GIP is a tool for scientific investigation, compatible with Linux and OS X systems and distributed as a self-contained package.

GIP consists in 3 files:

• gip: The Nextflow pipeline

• gip.config: The configuration file

• giptools: The Singularity image

All the (many) required software dependencies already are already embedded in the Singularity container.

Thanks to the Nextflow implementation GIP can be executed on a local machine (default), on cluster resource manager or the cloud.

Why using GIP?

GIP is a fully automated pipeline requiring minimal configuration.

While GIP can be used for batch computation of large WGS data sets, the minimum required input is just (i) a paired-end whole genome sequencing data set (.fastq files) and (ii) a reference genome assembly (FASTA file).

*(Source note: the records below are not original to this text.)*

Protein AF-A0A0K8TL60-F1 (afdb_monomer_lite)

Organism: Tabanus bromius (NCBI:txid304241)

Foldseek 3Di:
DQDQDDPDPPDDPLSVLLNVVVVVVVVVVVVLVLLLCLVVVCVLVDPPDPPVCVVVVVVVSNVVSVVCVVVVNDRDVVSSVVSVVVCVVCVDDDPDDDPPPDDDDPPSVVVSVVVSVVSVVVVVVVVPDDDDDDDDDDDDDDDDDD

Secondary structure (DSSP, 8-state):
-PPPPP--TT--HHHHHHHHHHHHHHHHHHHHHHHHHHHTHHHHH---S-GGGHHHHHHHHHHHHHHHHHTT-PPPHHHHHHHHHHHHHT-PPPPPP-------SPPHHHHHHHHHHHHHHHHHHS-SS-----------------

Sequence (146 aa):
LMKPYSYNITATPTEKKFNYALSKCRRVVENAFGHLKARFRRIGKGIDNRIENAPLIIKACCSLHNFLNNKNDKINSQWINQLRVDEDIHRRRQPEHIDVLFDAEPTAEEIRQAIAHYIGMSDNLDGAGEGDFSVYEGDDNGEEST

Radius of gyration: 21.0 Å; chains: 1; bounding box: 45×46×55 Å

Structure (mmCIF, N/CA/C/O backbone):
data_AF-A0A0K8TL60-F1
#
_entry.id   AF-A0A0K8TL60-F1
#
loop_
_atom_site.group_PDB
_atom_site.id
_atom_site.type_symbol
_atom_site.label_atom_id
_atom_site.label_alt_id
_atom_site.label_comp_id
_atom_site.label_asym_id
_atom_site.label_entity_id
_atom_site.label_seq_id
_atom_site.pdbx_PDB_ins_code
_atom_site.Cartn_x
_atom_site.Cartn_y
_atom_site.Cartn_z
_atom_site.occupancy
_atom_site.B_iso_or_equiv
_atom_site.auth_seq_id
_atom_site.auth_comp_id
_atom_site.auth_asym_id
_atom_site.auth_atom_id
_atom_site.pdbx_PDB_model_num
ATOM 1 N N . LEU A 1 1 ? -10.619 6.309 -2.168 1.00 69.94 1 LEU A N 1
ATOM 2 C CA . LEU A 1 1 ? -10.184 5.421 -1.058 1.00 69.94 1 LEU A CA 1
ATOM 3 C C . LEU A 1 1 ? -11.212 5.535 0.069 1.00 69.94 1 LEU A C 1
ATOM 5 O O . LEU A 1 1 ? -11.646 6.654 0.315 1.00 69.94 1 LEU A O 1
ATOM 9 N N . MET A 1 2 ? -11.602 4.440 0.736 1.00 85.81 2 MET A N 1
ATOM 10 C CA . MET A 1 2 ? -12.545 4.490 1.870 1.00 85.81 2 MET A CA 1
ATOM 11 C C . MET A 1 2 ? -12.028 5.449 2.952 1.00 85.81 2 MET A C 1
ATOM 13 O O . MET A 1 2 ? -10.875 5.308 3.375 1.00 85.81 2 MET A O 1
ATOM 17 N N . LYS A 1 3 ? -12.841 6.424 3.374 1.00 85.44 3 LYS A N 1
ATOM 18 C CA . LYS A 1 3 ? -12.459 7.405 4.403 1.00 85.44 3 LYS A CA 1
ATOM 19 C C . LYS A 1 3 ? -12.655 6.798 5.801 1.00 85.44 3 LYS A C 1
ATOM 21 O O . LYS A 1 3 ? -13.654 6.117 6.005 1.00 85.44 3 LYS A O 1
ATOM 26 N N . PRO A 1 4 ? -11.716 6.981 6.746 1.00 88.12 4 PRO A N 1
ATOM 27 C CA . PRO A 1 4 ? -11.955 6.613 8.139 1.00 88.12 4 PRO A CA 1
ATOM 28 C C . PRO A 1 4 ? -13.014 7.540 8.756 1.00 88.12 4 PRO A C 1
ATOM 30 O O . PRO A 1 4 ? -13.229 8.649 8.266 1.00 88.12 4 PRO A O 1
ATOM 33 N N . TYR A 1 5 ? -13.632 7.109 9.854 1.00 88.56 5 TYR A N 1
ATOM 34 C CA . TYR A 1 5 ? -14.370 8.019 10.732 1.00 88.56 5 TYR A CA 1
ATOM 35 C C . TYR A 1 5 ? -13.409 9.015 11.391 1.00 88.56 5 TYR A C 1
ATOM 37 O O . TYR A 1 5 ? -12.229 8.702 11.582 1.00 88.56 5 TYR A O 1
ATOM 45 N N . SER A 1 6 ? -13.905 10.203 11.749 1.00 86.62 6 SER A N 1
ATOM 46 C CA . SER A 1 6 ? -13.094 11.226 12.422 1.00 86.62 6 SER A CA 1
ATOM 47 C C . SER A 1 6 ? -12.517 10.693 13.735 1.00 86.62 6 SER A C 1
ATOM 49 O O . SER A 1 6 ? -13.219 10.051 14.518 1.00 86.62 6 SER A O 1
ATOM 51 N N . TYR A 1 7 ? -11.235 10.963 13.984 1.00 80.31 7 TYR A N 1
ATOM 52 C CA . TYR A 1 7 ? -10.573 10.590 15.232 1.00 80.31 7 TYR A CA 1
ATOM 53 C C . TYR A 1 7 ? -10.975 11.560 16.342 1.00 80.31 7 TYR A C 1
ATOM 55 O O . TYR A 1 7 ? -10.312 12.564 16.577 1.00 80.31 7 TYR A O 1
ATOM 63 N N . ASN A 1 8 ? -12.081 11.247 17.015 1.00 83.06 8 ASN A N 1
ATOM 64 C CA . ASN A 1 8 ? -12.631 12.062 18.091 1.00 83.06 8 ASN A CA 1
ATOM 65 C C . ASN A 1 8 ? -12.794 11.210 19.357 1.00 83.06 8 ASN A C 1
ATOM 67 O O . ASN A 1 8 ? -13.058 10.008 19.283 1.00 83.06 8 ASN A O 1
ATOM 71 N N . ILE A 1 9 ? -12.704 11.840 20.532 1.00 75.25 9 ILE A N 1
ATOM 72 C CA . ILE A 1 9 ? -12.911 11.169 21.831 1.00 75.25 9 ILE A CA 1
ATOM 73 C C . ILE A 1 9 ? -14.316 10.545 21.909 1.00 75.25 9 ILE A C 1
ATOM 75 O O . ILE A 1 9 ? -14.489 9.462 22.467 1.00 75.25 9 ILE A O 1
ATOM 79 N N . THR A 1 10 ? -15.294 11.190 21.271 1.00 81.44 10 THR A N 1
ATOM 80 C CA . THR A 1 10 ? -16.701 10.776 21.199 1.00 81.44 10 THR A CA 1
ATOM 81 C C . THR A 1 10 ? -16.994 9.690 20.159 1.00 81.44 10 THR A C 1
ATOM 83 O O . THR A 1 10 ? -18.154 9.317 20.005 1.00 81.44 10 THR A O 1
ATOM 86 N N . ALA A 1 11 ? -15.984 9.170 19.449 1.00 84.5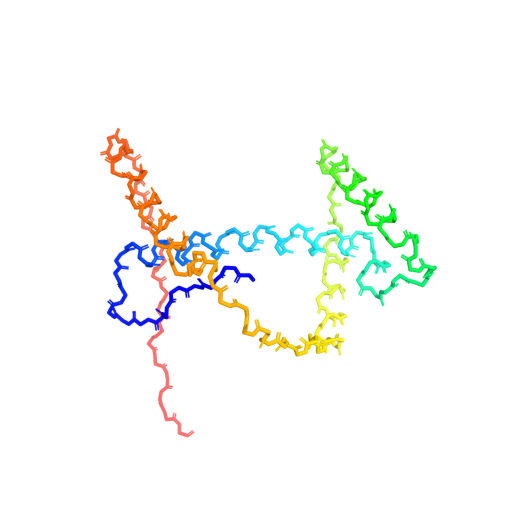0 11 ALA A N 1
ATOM 87 C CA . ALA A 1 11 ? -16.189 8.103 18.472 1.00 84.50 11 ALA A CA 1
ATOM 88 C C . ALA A 1 11 ? -16.740 6.838 19.148 1.00 84.50 11 ALA A C 1
ATOM 90 O O . ALA A 1 11 ? -16.229 6.378 20.179 1.00 84.50 11 ALA A O 1
ATOM 91 N N . THR A 1 12 ? -17.765 6.257 18.536 1.00 88.31 12 THR A N 1
ATOM 92 C CA . THR A 1 12 ? -18.409 5.038 19.019 1.00 88.31 12 THR A CA 1
ATOM 93 C C . THR A 1 12 ? -17.442 3.845 18.961 1.00 88.31 12 THR A C 1
ATOM 95 O O . THR A 1 12 ? -16.501 3.834 18.156 1.00 88.31 12 THR A O 1
ATOM 98 N N . PRO A 1 13 ? -17.653 2.794 19.778 1.00 88.44 13 PRO A N 1
ATOM 99 C CA . PRO A 1 13 ? -16.842 1.578 19.705 1.00 88.44 13 PRO A CA 1
ATOM 100 C C . PRO A 1 13 ? -16.802 0.973 18.295 1.00 88.44 13 PRO A C 1
ATOM 102 O O . PRO A 1 13 ? -15.743 0.551 17.834 1.00 88.44 13 PRO A O 1
ATOM 105 N N . THR A 1 14 ? -17.929 0.994 17.581 1.00 88.44 14 THR A N 1
ATOM 106 C CA . THR A 1 14 ? -18.051 0.492 16.206 1.00 88.44 14 THR A CA 1
ATOM 107 C C . THR A 1 14 ? -17.192 1.291 15.223 1.00 88.44 14 THR A C 1
ATOM 109 O O . THR A 1 14 ? -16.474 0.703 14.416 1.00 88.44 14 THR A O 1
ATOM 112 N N . GLU A 1 15 ? -17.179 2.622 15.322 1.00 89.88 15 GLU A N 1
ATOM 113 C CA . GLU A 1 15 ? -16.324 3.479 14.486 1.00 89.88 15 GLU A CA 1
ATOM 114 C C . GLU A 1 15 ? -14.834 3.265 14.778 1.00 89.88 15 GLU A C 1
ATOM 116 O O . GLU A 1 15 ? -14.025 3.177 13.851 1.00 89.88 15 GLU A O 1
ATOM 121 N N . LYS A 1 16 ? -14.461 3.121 16.059 1.00 89.69 16 LYS A N 1
ATOM 122 C CA . LYS A 1 16 ? -13.078 2.811 16.465 1.00 89.69 16 LYS A CA 1
ATOM 123 C C . LYS A 1 16 ? -12.623 1.464 15.900 1.00 89.69 16 LYS A C 1
ATOM 125 O O . LYS A 1 16 ? -11.538 1.382 15.320 1.00 89.69 16 LYS A O 1
ATOM 130 N N . LYS A 1 17 ? -13.464 0.428 16.001 1.00 90.38 17 LYS A N 1
ATOM 131 C CA . LYS A 1 17 ? -13.211 -0.898 15.413 1.00 90.38 17 LYS A CA 1
ATOM 132 C C . LYS A 1 17 ? -13.056 -0.824 13.897 1.00 90.38 17 LYS A C 1
ATOM 134 O O . LYS A 1 17 ? -12.088 -1.361 13.358 1.00 90.38 17 LYS A O 1
ATOM 139 N N . PHE A 1 18 ? -13.954 -0.115 13.214 1.00 92.19 18 PHE A N 1
ATOM 140 C CA . PHE A 1 18 ? -13.857 0.098 11.773 1.00 92.19 18 PHE A CA 1
ATOM 141 C C . PHE A 1 18 ? -12.536 0.777 11.391 1.00 92.19 18 PHE A C 1
ATOM 143 O O . PHE A 1 18 ? -11.826 0.288 10.513 1.00 92.19 18 PHE A O 1
ATOM 150 N N . ASN A 1 19 ? -12.161 1.867 12.069 1.00 92.06 19 ASN A N 1
ATOM 151 C CA . ASN A 1 19 ? -10.909 2.577 11.802 1.00 92.06 19 ASN A CA 1
ATOM 152 C C . ASN A 1 19 ? -9.685 1.678 12.023 1.00 92.06 19 ASN A C 1
ATOM 154 O O . ASN A 1 19 ? -8.749 1.694 11.216 1.00 92.06 19 ASN A O 1
ATOM 158 N N . TYR A 1 20 ? -9.698 0.856 13.076 1.00 91.81 20 TYR A N 1
ATOM 159 C CA . TYR A 1 20 ? -8.645 -0.124 13.332 1.00 91.81 20 TYR A CA 1
ATOM 160 C C . TYR A 1 20 ? -8.557 -1.179 12.221 1.00 91.81 20 TYR A C 1
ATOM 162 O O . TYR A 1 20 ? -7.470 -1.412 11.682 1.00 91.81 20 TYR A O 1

GIP is flexible by design, which means that it does not include any built-in hardcoded parametrization (e.g. number/names of chromosomes, centromer position..) limiting its use to higher eukaryotes (e.g. human, mouse) or model organisms in general.

GIP is particularily adapted to the genome analysis of non-model organisms such as Leishmaina.

GIP can be used to explore the genome instability of biological systems exploiting genome instability for adaptation (Leishmania, Candida, Cancer) through frequent DNA dosage variations (e.g. chromosome aneuploidy, gene CNVs) or SNVs.

GIP analyses overview

• Prepare the genome

• Map the reads

• Evaluate chromosome copy number

• Evaluate gene and bin copy number

• Identify and visualize copy number variation wrt the reference genome

• Identify and measure gene clusters

• Identify SNVs and structural variants

• Generate a report file providing summary statistics, tables in exel, figures

Once GIP execution completed, the user can execute giptools to compare samples sub-sets and highlight chromosome copy number, gene copy number and SNV differences.